Но вот мы понеслись, казалось, над бесконечною пашней, цвет почвы которой был не черный, а также совершенно красный. Там и сям среди этой пашни блестели озерки, или, вернее, искусственные резервуары с водой, среди которых возвышались какие-то высокие каменные сооружения, нечто вроде водопроводных башен, с вершины которых падали каскады воды, приводившие в движение колеса.
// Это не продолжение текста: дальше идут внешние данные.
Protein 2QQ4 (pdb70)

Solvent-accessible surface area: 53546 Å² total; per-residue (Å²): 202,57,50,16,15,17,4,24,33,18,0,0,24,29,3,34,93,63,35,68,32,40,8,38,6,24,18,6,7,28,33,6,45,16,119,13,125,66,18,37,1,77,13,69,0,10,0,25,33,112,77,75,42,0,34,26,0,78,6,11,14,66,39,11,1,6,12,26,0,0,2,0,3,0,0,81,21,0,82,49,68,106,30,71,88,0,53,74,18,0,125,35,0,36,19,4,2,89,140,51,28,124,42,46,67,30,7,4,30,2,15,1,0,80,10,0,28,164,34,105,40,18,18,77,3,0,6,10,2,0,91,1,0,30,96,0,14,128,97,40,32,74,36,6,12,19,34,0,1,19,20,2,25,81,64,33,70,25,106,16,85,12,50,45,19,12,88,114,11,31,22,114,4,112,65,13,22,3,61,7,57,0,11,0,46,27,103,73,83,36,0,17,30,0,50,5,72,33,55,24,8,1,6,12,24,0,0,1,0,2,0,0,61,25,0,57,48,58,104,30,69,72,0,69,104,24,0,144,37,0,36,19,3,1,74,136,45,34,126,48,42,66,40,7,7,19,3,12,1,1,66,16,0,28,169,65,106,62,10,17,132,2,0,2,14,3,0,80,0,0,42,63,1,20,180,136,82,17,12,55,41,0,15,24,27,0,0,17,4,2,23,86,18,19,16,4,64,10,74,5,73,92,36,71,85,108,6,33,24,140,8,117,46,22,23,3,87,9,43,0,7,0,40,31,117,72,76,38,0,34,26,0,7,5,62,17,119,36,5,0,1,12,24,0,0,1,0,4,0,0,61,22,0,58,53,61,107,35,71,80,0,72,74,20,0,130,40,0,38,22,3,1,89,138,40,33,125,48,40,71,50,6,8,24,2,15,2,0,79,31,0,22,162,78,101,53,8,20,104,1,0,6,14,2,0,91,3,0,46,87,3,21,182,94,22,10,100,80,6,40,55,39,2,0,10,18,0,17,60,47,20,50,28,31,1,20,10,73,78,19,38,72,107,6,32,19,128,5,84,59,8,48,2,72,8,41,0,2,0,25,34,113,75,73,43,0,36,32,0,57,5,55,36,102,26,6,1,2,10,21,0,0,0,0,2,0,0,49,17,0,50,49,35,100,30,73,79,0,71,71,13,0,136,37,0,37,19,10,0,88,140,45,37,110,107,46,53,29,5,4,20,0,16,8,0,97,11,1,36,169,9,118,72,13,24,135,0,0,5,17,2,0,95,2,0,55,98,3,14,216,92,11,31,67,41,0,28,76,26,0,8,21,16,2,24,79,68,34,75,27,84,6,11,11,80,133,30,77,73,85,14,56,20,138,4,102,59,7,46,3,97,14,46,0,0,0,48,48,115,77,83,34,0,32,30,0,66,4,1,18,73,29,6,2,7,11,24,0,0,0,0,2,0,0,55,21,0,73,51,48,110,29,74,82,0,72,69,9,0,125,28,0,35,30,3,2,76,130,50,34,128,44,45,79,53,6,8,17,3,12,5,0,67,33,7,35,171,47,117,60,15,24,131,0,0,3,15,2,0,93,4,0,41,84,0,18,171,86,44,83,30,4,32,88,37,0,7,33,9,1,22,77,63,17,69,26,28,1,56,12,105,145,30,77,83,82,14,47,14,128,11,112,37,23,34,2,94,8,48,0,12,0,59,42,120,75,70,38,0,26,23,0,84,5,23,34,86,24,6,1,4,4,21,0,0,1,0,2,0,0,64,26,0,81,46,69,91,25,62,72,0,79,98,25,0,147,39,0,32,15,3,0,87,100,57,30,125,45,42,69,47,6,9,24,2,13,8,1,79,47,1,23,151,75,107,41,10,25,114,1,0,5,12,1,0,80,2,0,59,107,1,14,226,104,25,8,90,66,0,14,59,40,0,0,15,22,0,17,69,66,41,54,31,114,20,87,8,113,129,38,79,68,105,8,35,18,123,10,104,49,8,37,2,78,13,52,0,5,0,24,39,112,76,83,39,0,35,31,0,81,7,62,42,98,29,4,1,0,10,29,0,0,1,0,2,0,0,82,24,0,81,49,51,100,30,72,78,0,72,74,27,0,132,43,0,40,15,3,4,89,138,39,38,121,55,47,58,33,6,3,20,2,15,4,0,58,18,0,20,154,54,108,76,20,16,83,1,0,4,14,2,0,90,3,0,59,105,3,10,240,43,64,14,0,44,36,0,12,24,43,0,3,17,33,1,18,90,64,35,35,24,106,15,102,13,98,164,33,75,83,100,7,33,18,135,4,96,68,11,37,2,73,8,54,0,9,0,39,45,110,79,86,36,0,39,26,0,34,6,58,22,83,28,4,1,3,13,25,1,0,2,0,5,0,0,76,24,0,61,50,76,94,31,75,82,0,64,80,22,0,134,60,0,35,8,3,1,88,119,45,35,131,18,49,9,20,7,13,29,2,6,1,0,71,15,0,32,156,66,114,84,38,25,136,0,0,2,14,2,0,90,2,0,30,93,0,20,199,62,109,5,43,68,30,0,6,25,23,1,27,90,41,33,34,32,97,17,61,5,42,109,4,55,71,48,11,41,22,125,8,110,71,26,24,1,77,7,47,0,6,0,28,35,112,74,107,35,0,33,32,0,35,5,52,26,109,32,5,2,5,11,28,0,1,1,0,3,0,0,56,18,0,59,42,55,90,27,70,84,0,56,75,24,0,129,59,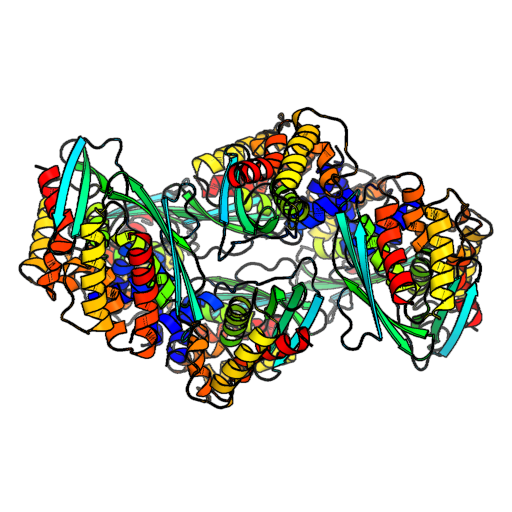0,28,23,7,2,73,139,48,30,115,82,35,62,50,10,4,20,4,20,6,4,70,10,10,28,149,80,101,66,12,12,139,4,0,3,15,2,0,93,2,0,24,108,4,14,191,77,13,12,111,83,9,74,62,41,4,4,12,20,0,17,81,52,39,49,24,110,18,75,16,109,171,28,68,57,107,14,43,10,127,7,116,47,6,43,3,109,7,73,0,4,0,53,20,148,64,81,36,0,29,28,0,64,6,42,25,124,32,4,2,2,3,29,0,0,0,0,3,0,0,76,21,0,68,38,46,101,33,64,84,0,66,93,20,0,144,35,0,38,22,2,1,74,128,46,37,126,33,47,83,43,5,8,22,1,30,12,2,84,34,8,38,168,40,116,71,19,22,131,1,0,2,11,0,0,83,1,0,64,108,5,3,227

Foldseek 3Di:
DCPVLVVLVVLLVCCLVPFPQEDDDVQFPFKFKFADVPQGWIKIKTFHDDPQFRQAIHMYTDGDSQLRSLLRLLRVLRHGHGLVVSVVLLVQLCCQQPVVDDRDVSNPSSCSCSVNNVVNVCSCSNNRNVVRSVVRSD/DVVLVVLVVLLVVCLVPFAQADDDPDFPFKFKFADVLQGKIKIKGFHDDDQAGQAIHMYIDGDSLLSSLLRLLRVVRHGHGLVVSVVLLVQLCCQQQVVPDRDVVNPSSVSCSCNNVVNSCSCSNNRNSVRSVVRSD/DVVVLVVLVVLLVVCLVPFPQEDDDDQFPFKFKDADVVFGWIKIKTFDDDDQARQAIHMYTDTDSLLRSLLRLLRVLRHGHGNVVSVVLLVLLCCQQVVVPDRDPSNPSSCSCNCNNVVVVCSCSNNRNVVRVVVRSD/DVVLVVLLVLLVCCLVPFAQEDDDVQFPFKFKFADVLFGWIKMKTFDDDPQWGQAIHMYTDGDSLLRSLLRLLRVQRHGHGPVVSVVLLVVLLCLQCVVDPDDCNNPSSCSCSVNNVPPSCSCSNSRNVVRVVVRSD/DVVLVVLVVLLVCCLVPFPQEDDDDQFPFKFKFADVLFGWIKMKTFDDDPQFRQAIHMYTDGDSLLRSLLRLLRVLRHGHGNVVSVVLLVLLCCQQVVVPDRDVSNPSSCSCSCNSVPPSCSCSNNRNSVRVVVRSD/DVLVVLVVLLVCCLVPQPQEDDDDPFPFKFKFFDDLFTFIKMKTFHDDDQFGQAIHMYGGTDSQLRSLLSLLRVVRHRHGNVVSVVLLVQLCCQQVPVDDRDPVNPSSCSCSVNNVPPSCSCSNNRNSVRSVVRSD/DVVLVVLLVLLVVCLVPFPQEDDDVQFPFKFKFADVLFGWIKIKTFNDDPQAGQAIHMYTDGDSLLRSLLRLLRVQRHGHGPVVSVVLLVLLCCQQVVVPDNDCVNPSSCSCSVNSVPNSCSCSNSRSVVRVNVRSD/DVVVLVVLVVLLVVCLVPFPQEDDDPQFPFKFKFADVLFGWIKMKTFHDDDQAGQAIHMYTDGDSQLSSLLRLLRVLRHGHGNVVSVVLLVLLLCQQCVVPDRDCSNPSSCNCSCNNVVVSCSCSNSGNVVRSNVRSD/DVCLLVLLVCCLVPFPQEDDDPDFDWKFKFADVVQTWIKMKTFHDDPQAGQAIHMYTDGDSQLRSLLRLLRVQRHGHGLVVSLVLLVVLLCLAPVVHDDDVSNPSSVSCSCNVPVNVCSCSNNRNSVNSVVTSD/DVCVCVLVVLLVVCLVPFPQADDDPPFPWKFKFADVLQTWIKIKGFHCPDFAGQAIHMYTDGDSLLRSLLRLLRVQGHGGGLVVSVVLLVLLCCQQPVVPDRDVVNPSSCSCSCNNVPPSCSCSNNGSVVRSVVGRD

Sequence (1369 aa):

По всей же поверхности этой беспредельной пашни, еще недавно орошенной, бороздили бесчисленные огромные плуги и бороны взрыхлявшие почву и двигавшиеся, по-видимому, сами собой.
— Объясните мне, ради бога, Либерия, каким образом приводятся в движение эти плуги? — обратился я за разъяснением этой загадки к своей спутнице.
— А они приводятся в движение силою той воды, которая падает с высоты вот этих башен, — указала она на высокие башенки. — Движение воды при помощи динамо-машин превращается в электрическую энергию, которая передается по проволокам этим работающим плугам и боронам.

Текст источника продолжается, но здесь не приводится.